Cancer linked with a more than doubled risk of dying from stroke
People living with or beyond cancer are more likely to die from stroke than the general public, according to new Penn State research, and certain types of cancer may boost the risk even more.
Researchers at Penn State College of Medicine found that compared to the general population, people who have or have had cancer are more than twice as likely to die of a stroke, and the risk increases with time. Additionally, cancers of the breast, prostate or colorectum were the type most commonly associated with fatal stroke.
Nicholas Zaorsky, assistant professor in radiation oncology and public health sciences, said the results — recently published in Nature Communications — may help physicians identify patients at risk for fatal strokes.
“Previous research has shown that most cancer patients aren’t going to die of their cancer, they’re going to die of something else,” Zaorsky said. “A stroke is one possibility.
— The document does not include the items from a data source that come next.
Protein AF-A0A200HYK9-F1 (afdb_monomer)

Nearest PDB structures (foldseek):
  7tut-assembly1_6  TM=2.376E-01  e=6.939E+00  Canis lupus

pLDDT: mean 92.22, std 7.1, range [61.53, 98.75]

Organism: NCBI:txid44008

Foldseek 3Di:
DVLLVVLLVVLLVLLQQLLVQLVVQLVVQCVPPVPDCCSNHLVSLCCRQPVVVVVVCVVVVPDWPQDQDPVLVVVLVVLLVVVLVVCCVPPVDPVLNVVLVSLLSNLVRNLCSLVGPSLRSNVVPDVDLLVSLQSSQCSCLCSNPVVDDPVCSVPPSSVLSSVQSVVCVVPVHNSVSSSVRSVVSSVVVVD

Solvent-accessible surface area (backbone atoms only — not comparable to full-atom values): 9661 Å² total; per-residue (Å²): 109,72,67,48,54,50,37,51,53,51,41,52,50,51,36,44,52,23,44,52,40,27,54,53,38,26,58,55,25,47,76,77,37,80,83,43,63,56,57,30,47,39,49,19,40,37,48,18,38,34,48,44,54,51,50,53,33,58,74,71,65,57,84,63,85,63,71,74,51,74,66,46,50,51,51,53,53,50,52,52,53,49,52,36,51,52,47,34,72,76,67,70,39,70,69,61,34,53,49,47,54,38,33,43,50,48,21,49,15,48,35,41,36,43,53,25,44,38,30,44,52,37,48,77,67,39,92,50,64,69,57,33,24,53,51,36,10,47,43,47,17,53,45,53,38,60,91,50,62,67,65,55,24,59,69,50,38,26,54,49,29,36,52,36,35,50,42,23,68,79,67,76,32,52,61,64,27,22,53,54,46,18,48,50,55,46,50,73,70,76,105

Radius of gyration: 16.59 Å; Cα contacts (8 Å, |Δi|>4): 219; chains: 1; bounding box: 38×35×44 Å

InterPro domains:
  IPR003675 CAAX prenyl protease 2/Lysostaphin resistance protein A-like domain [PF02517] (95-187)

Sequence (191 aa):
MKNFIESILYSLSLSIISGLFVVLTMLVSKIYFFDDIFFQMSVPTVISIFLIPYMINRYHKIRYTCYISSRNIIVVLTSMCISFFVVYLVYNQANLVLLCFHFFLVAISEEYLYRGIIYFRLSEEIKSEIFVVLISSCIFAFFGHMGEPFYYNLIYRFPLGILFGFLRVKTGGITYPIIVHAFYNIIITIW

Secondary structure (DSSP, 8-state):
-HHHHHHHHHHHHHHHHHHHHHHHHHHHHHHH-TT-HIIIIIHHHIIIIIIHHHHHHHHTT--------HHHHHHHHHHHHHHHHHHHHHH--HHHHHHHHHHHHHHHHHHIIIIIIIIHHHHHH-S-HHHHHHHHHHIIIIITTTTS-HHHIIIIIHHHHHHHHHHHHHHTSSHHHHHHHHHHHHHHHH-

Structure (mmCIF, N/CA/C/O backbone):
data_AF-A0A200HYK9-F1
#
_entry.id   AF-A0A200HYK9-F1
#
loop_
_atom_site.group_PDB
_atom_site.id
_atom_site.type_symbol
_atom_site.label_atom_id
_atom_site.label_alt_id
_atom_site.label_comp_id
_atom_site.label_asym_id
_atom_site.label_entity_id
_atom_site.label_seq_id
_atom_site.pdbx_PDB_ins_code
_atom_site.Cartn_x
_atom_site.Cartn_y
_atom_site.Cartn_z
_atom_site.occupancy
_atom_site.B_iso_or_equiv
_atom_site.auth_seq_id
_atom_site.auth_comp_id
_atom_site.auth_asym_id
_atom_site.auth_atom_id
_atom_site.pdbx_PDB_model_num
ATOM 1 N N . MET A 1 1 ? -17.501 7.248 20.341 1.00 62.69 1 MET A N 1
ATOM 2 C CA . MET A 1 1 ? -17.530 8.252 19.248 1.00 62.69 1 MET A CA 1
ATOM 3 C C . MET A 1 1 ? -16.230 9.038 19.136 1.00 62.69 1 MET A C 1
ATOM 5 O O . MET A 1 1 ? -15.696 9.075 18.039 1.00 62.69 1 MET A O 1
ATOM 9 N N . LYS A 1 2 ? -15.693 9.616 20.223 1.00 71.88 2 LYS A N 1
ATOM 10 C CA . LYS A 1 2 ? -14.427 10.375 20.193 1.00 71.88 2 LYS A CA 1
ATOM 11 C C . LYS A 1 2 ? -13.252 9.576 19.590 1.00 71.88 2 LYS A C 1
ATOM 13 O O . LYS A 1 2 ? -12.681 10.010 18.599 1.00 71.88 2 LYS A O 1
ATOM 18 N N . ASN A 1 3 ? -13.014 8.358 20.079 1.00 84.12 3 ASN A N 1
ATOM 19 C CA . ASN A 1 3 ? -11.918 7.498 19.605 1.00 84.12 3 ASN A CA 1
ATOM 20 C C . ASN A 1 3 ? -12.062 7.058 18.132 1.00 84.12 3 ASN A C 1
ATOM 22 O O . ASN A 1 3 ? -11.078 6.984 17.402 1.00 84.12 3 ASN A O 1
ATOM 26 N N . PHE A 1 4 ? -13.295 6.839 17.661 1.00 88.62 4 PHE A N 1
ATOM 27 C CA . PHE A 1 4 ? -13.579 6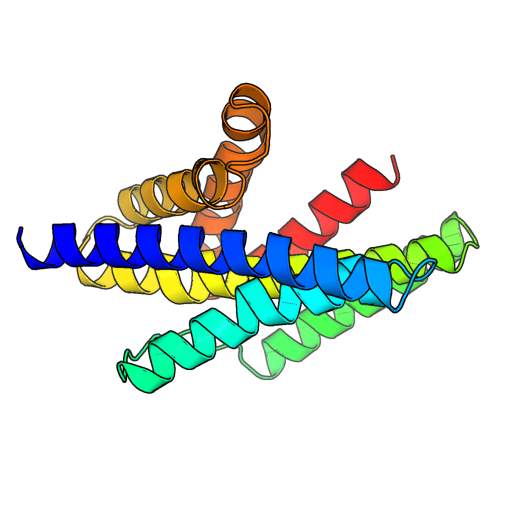.522 16.255 1.00 88.62 4 PHE A CA 1
ATOM 28 C C . PHE A 1 4 ? -13.198 7.677 15.318 1.00 88.62 4 PHE A C 1
ATOM 30 O O . PHE A 1 4 ? -12.522 7.463 14.312 1.00 88.62 4 PHE A O 1
ATOM 37 N N . ILE A 1 5 ? -13.595 8.907 15.664 1.00 91.75 5 ILE A N 1
ATOM 38 C CA . ILE A 1 5 ? -13.244 10.102 14.883 1.00 91.75 5 ILE A CA 1
ATOM 39 C C . ILE A 1 5 ? -11.724 10.289 14.878 1.00 91.75 5 ILE A C 1
ATOM 41 O O . ILE A 1 5 ? -11.141 10.517 13.822 1.00 91.75 5 ILE A O 1
ATOM 45 N N . GLU A 1 6 ? -11.073 10.126 16.030 1.00 92.06 6 GLU A N 1
ATOM 46 C CA . GLU A 1 6 ? -9.612 10.195 16.141 1.00 92.06 6 GLU A CA 1
ATOM 47 C C . GLU A 1 6 ? -8.914 9.148 15.258 1.00 92.06 6 GLU A C 1
ATOM 49 O O . GLU A 1 6 ? -7.945 9.475 14.578 1.00 92.06 6 GLU A O 1
ATOM 54 N N . SER A 1 7 ? -9.425 7.914 15.194 1.00 92.31 7 SER A N 1
ATOM 55 C CA . SER A 1 7 ? -8.889 6.862 14.319 1.00 92.31 7 SER A CA 1
ATOM 56 C C . SER A 1 7 ? -8.980 7.225 12.833 1.00 92.31 7 SER A C 1
ATOM 58 O O . SER A 1 7 ? -8.033 6.993 12.074 1.00 92.31 7 SER A O 1
ATOM 60 N N . ILE A 1 8 ? -10.104 7.804 12.403 1.00 95.00 8 ILE A N 1
ATOM 61 C CA . ILE A 1 8 ? -10.274 8.264 11.020 1.00 95.00 8 ILE A CA 1
ATOM 62 C C . ILE A 1 8 ? -9.328 9.428 10.728 1.00 95.00 8 ILE A C 1
ATOM 64 O O . ILE A 1 8 ? -8.588 9.371 9.749 1.00 95.00 8 ILE A O 1
ATOM 68 N N . LEU A 1 9 ? -9.305 10.453 11.584 1.00 95.56 9 LEU A N 1
ATOM 69 C CA . LEU A 1 9 ? -8.444 11.625 11.406 1.00 95.56 9 LEU A CA 1
ATOM 70 C C . LEU A 1 9 ? -6.967 11.238 11.363 1.00 95.56 9 LEU A C 1
ATOM 72 O O . LEU A 1 9 ? -6.229 11.737 10.515 1.00 95.56 9 LEU A O 1
ATOM 76 N N . TYR A 1 10 ? -6.546 10.312 12.224 1.00 94.25 10 TYR A N 1
ATOM 77 C CA . TYR A 1 10 ? -5.194 9.771 12.205 1.00 94.25 10 TYR A CA 1
ATOM 78 C C . TYR A 1 10 ? -4.878 9.091 10.867 1.00 94.25 10 TYR A C 1
ATOM 80 O O . TYR A 1 10 ? -3.865 9.393 10.241 1.00 94.25 10 TYR A O 1
ATOM 88 N N . SER A 1 11 ? -5.774 8.221 10.396 1.00 95.88 11 SER A N 1
ATOM 89 C CA . SER A 1 11 ? -5.596 7.476 9.143 1.00 95.88 11 SER A CA 1
ATOM 90 C C . SER A 1 11 ? -5.521 8.393 7.919 1.00 95.88 11 SER A C 1
ATOM 92 O O . SER A 1 11 ? -4.668 8.205 7.052 1.00 95.88 11 SER A O 1
ATOM 94 N N . LEU A 1 12 ? -6.379 9.417 7.871 1.00 97.25 12 LEU A N 1
ATOM 95 C CA . LEU A 1 12 ? -6.357 10.448 6.834 1.00 97.25 12 LEU A CA 1
ATOM 96 C C . LEU A 1 12 ? -5.060 11.258 6.881 1.00 97.25 12 LEU A C 1
ATOM 98 O O . LEU A 1 12 ? -4.411 11.435 5.853 1.00 97.25 12 LEU A O 1
ATOM 102 N N . SER A 1 13 ? -4.656 11.699 8.075 1.00 95.75 13 SER A N 1
ATOM 103 C CA . SER A 1 13 ? -3.422 12.468 8.264 1.00 95.75 13 SER A CA 1
ATOM 104 C C . SER A 1 13 ? -2.206 11.677 7.796 1.00 95.75 13 SER A C 1
ATOM 106 O O . SER A 1 13 ? -1.368 12.214 7.081 1.00 95.75 13 SER A O 1
ATOM 108 N N . LEU A 1 14 ? -2.135 10.390 8.139 1.00 95.56 14 LEU A N 1
ATOM 109 C CA . LEU A 1 14 ? -1.039 9.515 7.740 1.00 95.56 14 LEU A CA 1
ATOM 110 C C . LEU A 1 14 ? -0.962 9.361 6.214 1.00 95.56 14 LEU A C 1
ATOM 112 O O . LEU A 1 14 ? 0.115 9.503 5.645 1.00 95.56 14 LEU A O 1
ATOM 116 N N . SER A 1 15 ? -2.105 9.146 5.553 1.00 96.94 15 SER A N 1
ATOM 117 C CA . SER A 1 15 ? -2.190 9.051 4.090 1.00 96.94 15 SER A CA 1
ATOM 118 C C . SER A 1 15 ? -1.735 10.343 3.402 1.00 96.94 15 SER A C 1
ATOM 120 O O . SER A 1 15 ? -0.942 10.286 2.464 1.00 96.94 15 SER A O 1
ATOM 122 N N . ILE A 1 16 ? -2.194 11.504 3.885 1.00 96.81 16 ILE A N 1
ATOM 123 C CA . ILE A 1 16 ? -1.840 12.816 3.323 1.00 96.81 16 ILE A CA 1
ATOM 124 C C . ILE A 1 16 ? -0.355 13.114 3.537 1.00 96.81 16 ILE A C 1
ATOM 126 O O . ILE A 1 16 ? 0.330 13.512 2.597 1.00 96.81 16 ILE A O 1
ATOM 130 N N . ILE A 1 17 ? 0.160 12.900 4.752 1.00 96.12 17 ILE A N 1
ATOM 131 C CA . ILE A 1 17 ? 1.575 13.117 5.073 1.00 96.12 17 ILE A CA 1
ATOM 132 C C . ILE A 1 17 ? 2.447 12.236 4.177 1.00 96.12 17 ILE A C 1
ATOM 134 O O . ILE A 1 17 ? 3.357 12.751 3.533 1.00 96.12 17 ILE A O 1
ATOM 138 N N . SER A 1 18 ? 2.148 10.939 4.065 1.00 96.38 18 SER A N 1
ATOM 139 C CA . SER A 1 18 ? 2.880 10.045 3.163 1.00 96.38 18 SER A CA 1
ATOM 140 C C . SER A 1 18 ? 2.847 10.523 1.714 1.00 96.38 18 SER A C 1
ATOM 142 O O . SER A 1 18 ? 3.901 10.579 1.088 1.00 96.38 18 SER A O 1
ATOM 144 N N . GLY A 1 19 ? 1.686 10.934 1.194 1.00 95.12 19 GLY A N 1
ATOM 145 C CA . GLY A 1 19 ? 1.567 11.466 -0.168 1.00 95.12 19 GLY A CA 1
ATOM 146 C C . GLY A 1 19 ? 2.400 12.733 -0.400 1.00 95.12 19 GLY A C 1
ATOM 147 O O . GLY A 1 19 ? 3.098 12.839 -1.408 1.00 95.12 19 GLY A O 1
ATOM 148 N N . LEU A 1 20 ? 2.407 13.667 0.556 1.00 95.38 20 LEU A N 1
ATOM 149 C CA . LEU A 1 20 ? 3.252 14.866 0.490 1.00 95.38 20 LEU A CA 1
ATOM 150 C C . LEU A 1 20 ? 4.740 14.506 0.456 1.00 95.38 20 LEU A C 1
ATOM 152 O O . LEU A 1 20 ? 5.492 15.054 -0.352 1.00 95.38 20 LEU A O 1
ATOM 156 N N . PHE A 1 21 ? 5.169 13.563 1.296 1.00 96.19 21 PHE A N 1
ATOM 157 C CA . PHE A 1 21 ? 6.554 13.103 1.297 1.00 96.19 21 PHE A CA 1
ATOM 158 C C . PHE A 1 21 ? 6.932 12.369 0.011 1.00 96.19 21 PHE A C 1
ATOM 160 O O . PHE A 1 21 ? 8.051 12.570 -0.456 1.00 96.19 21 PHE A O 1
ATOM 167 N N . VAL A 1 22 ? 6.021 11.602 -0.606 1.00 95.31 22 VAL A N 1
ATOM 168 C CA . VAL A 1 22 ? 6.262 10.995 -1.928 1.00 95.31 22 VAL A CA 1
ATOM 169 C C . VAL A 1 22 ? 6.607 12.090 -2.930 1.00 95.31 22 VAL A C 1
ATOM 171 O O . VAL A 1 22 ? 7.671 12.042 -3.536 1.00 95.31 22 VAL A O 1
ATOM 174 N N . VAL A 1 23 ? 5.774 13.128 -3.048 1.00 93.94 23 VAL A N 1
ATOM 175 C CA . VAL A 1 23 ? 6.011 14.223 -4.003 1.00 93.94 23 VAL A CA 1
ATOM 176 C C . VAL A 1 23 ? 7.339 14.931 -3.722 1.00 93.94 23 VAL A C 1
ATOM 178 O O . VAL A 1 23 ? 8.138 15.126 -4.636 1.00 93.94 23 VAL A O 1
ATOM 181 N N . LEU A 1 24 ? 7.612 15.281 -2.462 1.00 94.56 24 LEU A N 1
ATOM 182 C CA . LEU A 1 24 ? 8.854 15.961 -2.082 1.00 94.56 24 LEU A CA 1
ATOM 183 C C . LEU A 1 24 ? 10.093 15.109 -2.377 1.00 94.56 24 LEU A C 1
ATOM 185 O O . LEU A 1 24 ? 11.069 15.607 -2.937 1.00 94.56 24 LEU A O 1
ATOM 189 N N . THR A 1 25 ? 10.058 13.824 -2.026 1.00 94.00 25 THR A N 1
ATOM 190 C CA . THR A 1 25 ? 11.190 12.918 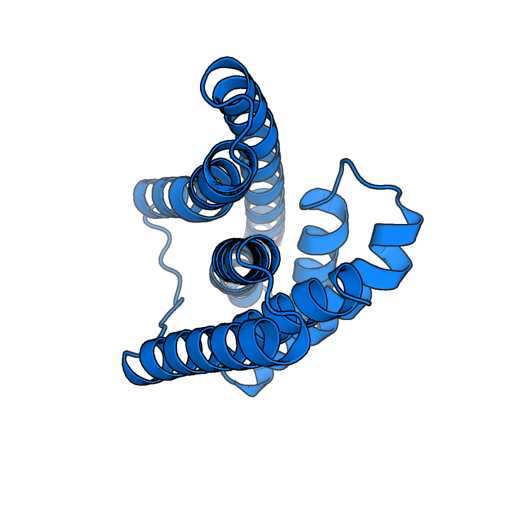-2.248 1.00 94.00 25 THR A CA 1
ATOM 191 C C . THR A 1 25 ? 11.396 12.633 -3.730 1.00 94.00 25 THR A C 1
ATOM 193 O O . THR A 1 25 ? 12.539 12.662 -4.173 1.00 94.00 25 THR A O 1
ATOM 196 N N . MET A 1 26 ? 10.332 12.481 -4.523 1.00 92.75 26 MET A N 1
ATOM 197 C CA . MET A 1 26 ? 10.425 12.359 -5.982 1.00 92.75 26 MET A CA 1
ATOM 198 C C . MET A 1 26 ? 11.044 13.603 -6.630 1.00 92.75 26 MET A C 1
ATOM 200 O O . MET A 1 26 ? 11.904 13.472 -7.500 1.00 92.75 26 MET A O 1
ATOM 204 N N . LEU A 1 27 ? 10.666 14.811 -6.189 1.00 92.94 27 LEU A N 1
ATOM 205 C CA . LEU A 1 27 ? 11.262 16.061 -6.681 1.00 92.94 27 LEU A CA 1
ATOM 206 C C . LEU A 1 27 ? 12.766 16.116 -6.399 1.00 92.94 27 LEU A C 1
ATOM 208 O O . LEU A 1 27 ? 13.545 16.433 -7.296 1.00 92.94 27 LEU A O 1
ATOM 212 N N . VAL A 1 28 ? 13.180 15.763 -5.179 1.00 92.50 28 VAL A N 1
ATOM 213 C CA . VAL A 1 28 ? 14.600 15.691 -4.811 1.00 92.50 28 VAL A CA 1
ATOM 214 C C . VAL A 1 28 ? 15.315 14.619 -5.633 1.00 92.50 28 VAL A C 1
ATOM 216 O O . VAL A 1 28 ? 16.359 14.892 -6.216 1.00 92.50 28 VAL A O 1
ATOM 219 N N . SER A 1 29 ? 14.754 13.413 -5.738 1.00 92.00 29 SER A N 1
ATOM 220 C CA . SER A 1 29 ? 15.366 12.316 -6.494 1.00 92.00 29 SER A CA 1
ATOM 221 C C . SER A 1 29 ? 15.543 12.656 -7.973 1.00 92.00 29 SER A C 1
ATOM 223 O O . SER A 1 29 ? 16.582 12.332 -8.542 1.00 92.00 29 SER A O 1
ATOM 225 N N . LYS A 1 30 ? 14.602 13.388 -8.580 1.00 89.06 30 LYS A N 1
ATOM 226 C CA . LYS A 1 30 ? 14.710 13.844 -9.970 1.00 89.06 30 LYS A CA 1
ATOM 227 C C . LYS A 1 30 ? 15.889 14.797 -10.210 1.00 89.06 30 LYS A C 1
ATOM 229 O O . LYS A 1 30 ? 16.447 14.781 -11.298 1.00 89.06 30 LYS A O 1
ATOM 234 N N . ILE A 1 31 ? 16.287 15.596 -9.215 1.00 89.44 31 ILE A N 1
ATOM 235 C CA . ILE A 1 31 ? 17.437 16.516 -9.318 1.00 89.44 31 ILE A CA 1
ATOM 236 C C . ILE A 1 31 ? 18.770 15.752 -9.335 1.00 89.44 31 ILE A C 1
ATOM 238 O O . ILE A 1 31 ? 19.725 16.209 -9.956 1.00 89.44 31 ILE A O 1
ATOM 242 N N . TYR A 1 32 ? 18.852 14.607 -8.652 1.00 87.19 32 TYR A N 1
ATOM 243 C CA . TYR A 1 32 ? 20.112 13.875 -8.472 1.00 87.19 32 TYR A CA 1
ATOM 244 C C . TYR A 1 32 ? 20.246 12.621 -9.352 1.00 87.19 32 TYR A C 1
ATOM 246 O O . TYR A 1 32 ? 21.368 12.208 -9.632 1.00 87.19 32 TYR A O 1
ATOM 254 N N . PHE A 1 33 ? 19.140 12.017 -9.802 1.00 84.56 33 PHE A N 1
ATOM 255 C CA . PHE A 1 33 ? 19.125 10.699 -10.457 1.00 84.56 33 PHE A CA 1
ATOM 256 C C . PHE A 1 33 ? 18.326 10.699 -11.773 1.00 84.56 33 PHE A C 1
ATOM 258 O O . PHE A 1 33 ? 17.421 9.886 -11.942 1.00 84.56 33 PHE A O 1
ATOM 265 N N . PHE A 1 34 ? 18.652 11.612 -12.695 1.00 69.00 34 PHE A N 1
ATOM 266 C CA . PHE A 1 34 ? 17.854 11.983 -13.882 1.00 69.00 34 PHE A CA 1
ATOM 267 C C . PHE A 1 34 ? 17.316 10.850 -14.775 1.00 69.00 34 PHE A C 1
ATOM 269 O O . PHE A 1 34 ? 16.242 11.037 -15.347 1.00 69.00 34 PHE A O 1
ATOM 276 N N . ASP A 1 35 ? 17.965 9.682 -14.838 1.00 76.62 35 ASP A N 1
ATOM 277 C CA . ASP A 1 35 ? 17.578 8.609 -15.773 1.00 76.62 35 ASP A CA 1
ATOM 278 C C . ASP A 1 35 ? 17.147 7.289 -15.106 1.00 76.62 35 ASP A C 1
ATOM 280 O O . ASP A 1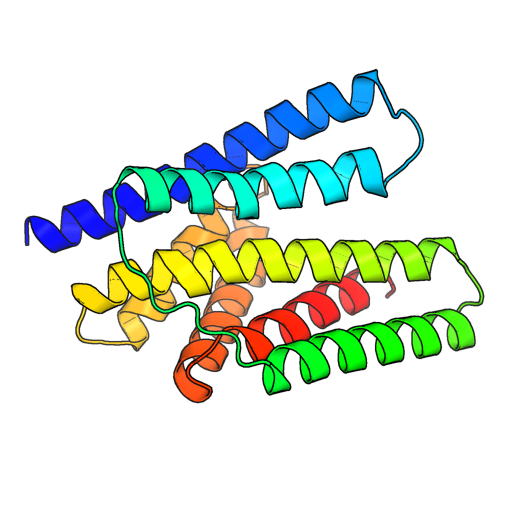 35 ? 16.673 6.383 -15.792 1.00 76.62 35 ASP A O 1
ATOM 284 N N . ASP A 1 36 ? 17.274 7.148 -13.781 1.00 83.12 36 ASP A N 1
ATOM 285 C CA . ASP A 1 36 ? 16.998 5.872 -13.110 1.00 83.12 36 ASP A CA 1
ATOM 286 C C . ASP A 1 36 ? 15.620 5.849 -12.428 1.00 83.12 36 ASP A C 1
ATOM 288 O O . ASP A 1 36 ? 15.402 6.448 -11.367 1.00 83.12 36 ASP A O 1
ATOM 292 N N . ILE A 1 37 ? 14.690 5.091 -13.020 1.00 80.00 37 ILE A N 1
ATOM 293 C CA . ILE A 1 37 ? 13.327 4.892 -12.507 1.00 80.00 37 ILE A CA 1
ATOM 294 C C . ILE A 1 37 ? 13.312 4.327 -11.080 1.00 80.00 37 ILE A C 1
ATOM 296 O O . ILE A 1 37 ? 12.415 4.636 -10.290 1.00 80.00 37 ILE A O 1
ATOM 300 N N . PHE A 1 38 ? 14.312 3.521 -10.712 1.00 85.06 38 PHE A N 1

Our findings suggest that patients may benefit from a screening program to help prevent some of these early deaths from stroke, as well as help identify which patients we could target with those preventative efforts.”
According to the researchers, cancer is the leading cause of death in the United States, with stroke being the fifth leading cause. But while institutions like the American Heart Association and the National Comprehensive Cancer Network provide separate guidelines for stroke prevention and advice for people beyond cancer treatment, there is little guidance for preventing strokes in people who have or have had cancer.
Zaorsky, a member of the Penn State Cancer Institute, said he and the other researchers were interested in identifying those at the highest risk of stroke to help future prevention efforts.
The researchers used data gathered from the National Cancer Institute’s Surveillance, Epidemiology and End Results (SEER) program. SEER includes data about cancer incidence, survival, treatment and age and year of diagnosis, and covers 28 percent of the U.S. population.
For the current study, the researchers used SEER data on more than 7.2 million patients who had been diagnosed with invasive cancer — cancer that has spread beyond the tissue in which it originally developed — between 1992 and 2015.
The researchers found that out of 7,529,481 cancer patients, 80,513 died of a stroke. Males and females had equal chances of dying from a stroke, but those diagnosed with cancer at a younger age had a higher chance of a fatal stroke.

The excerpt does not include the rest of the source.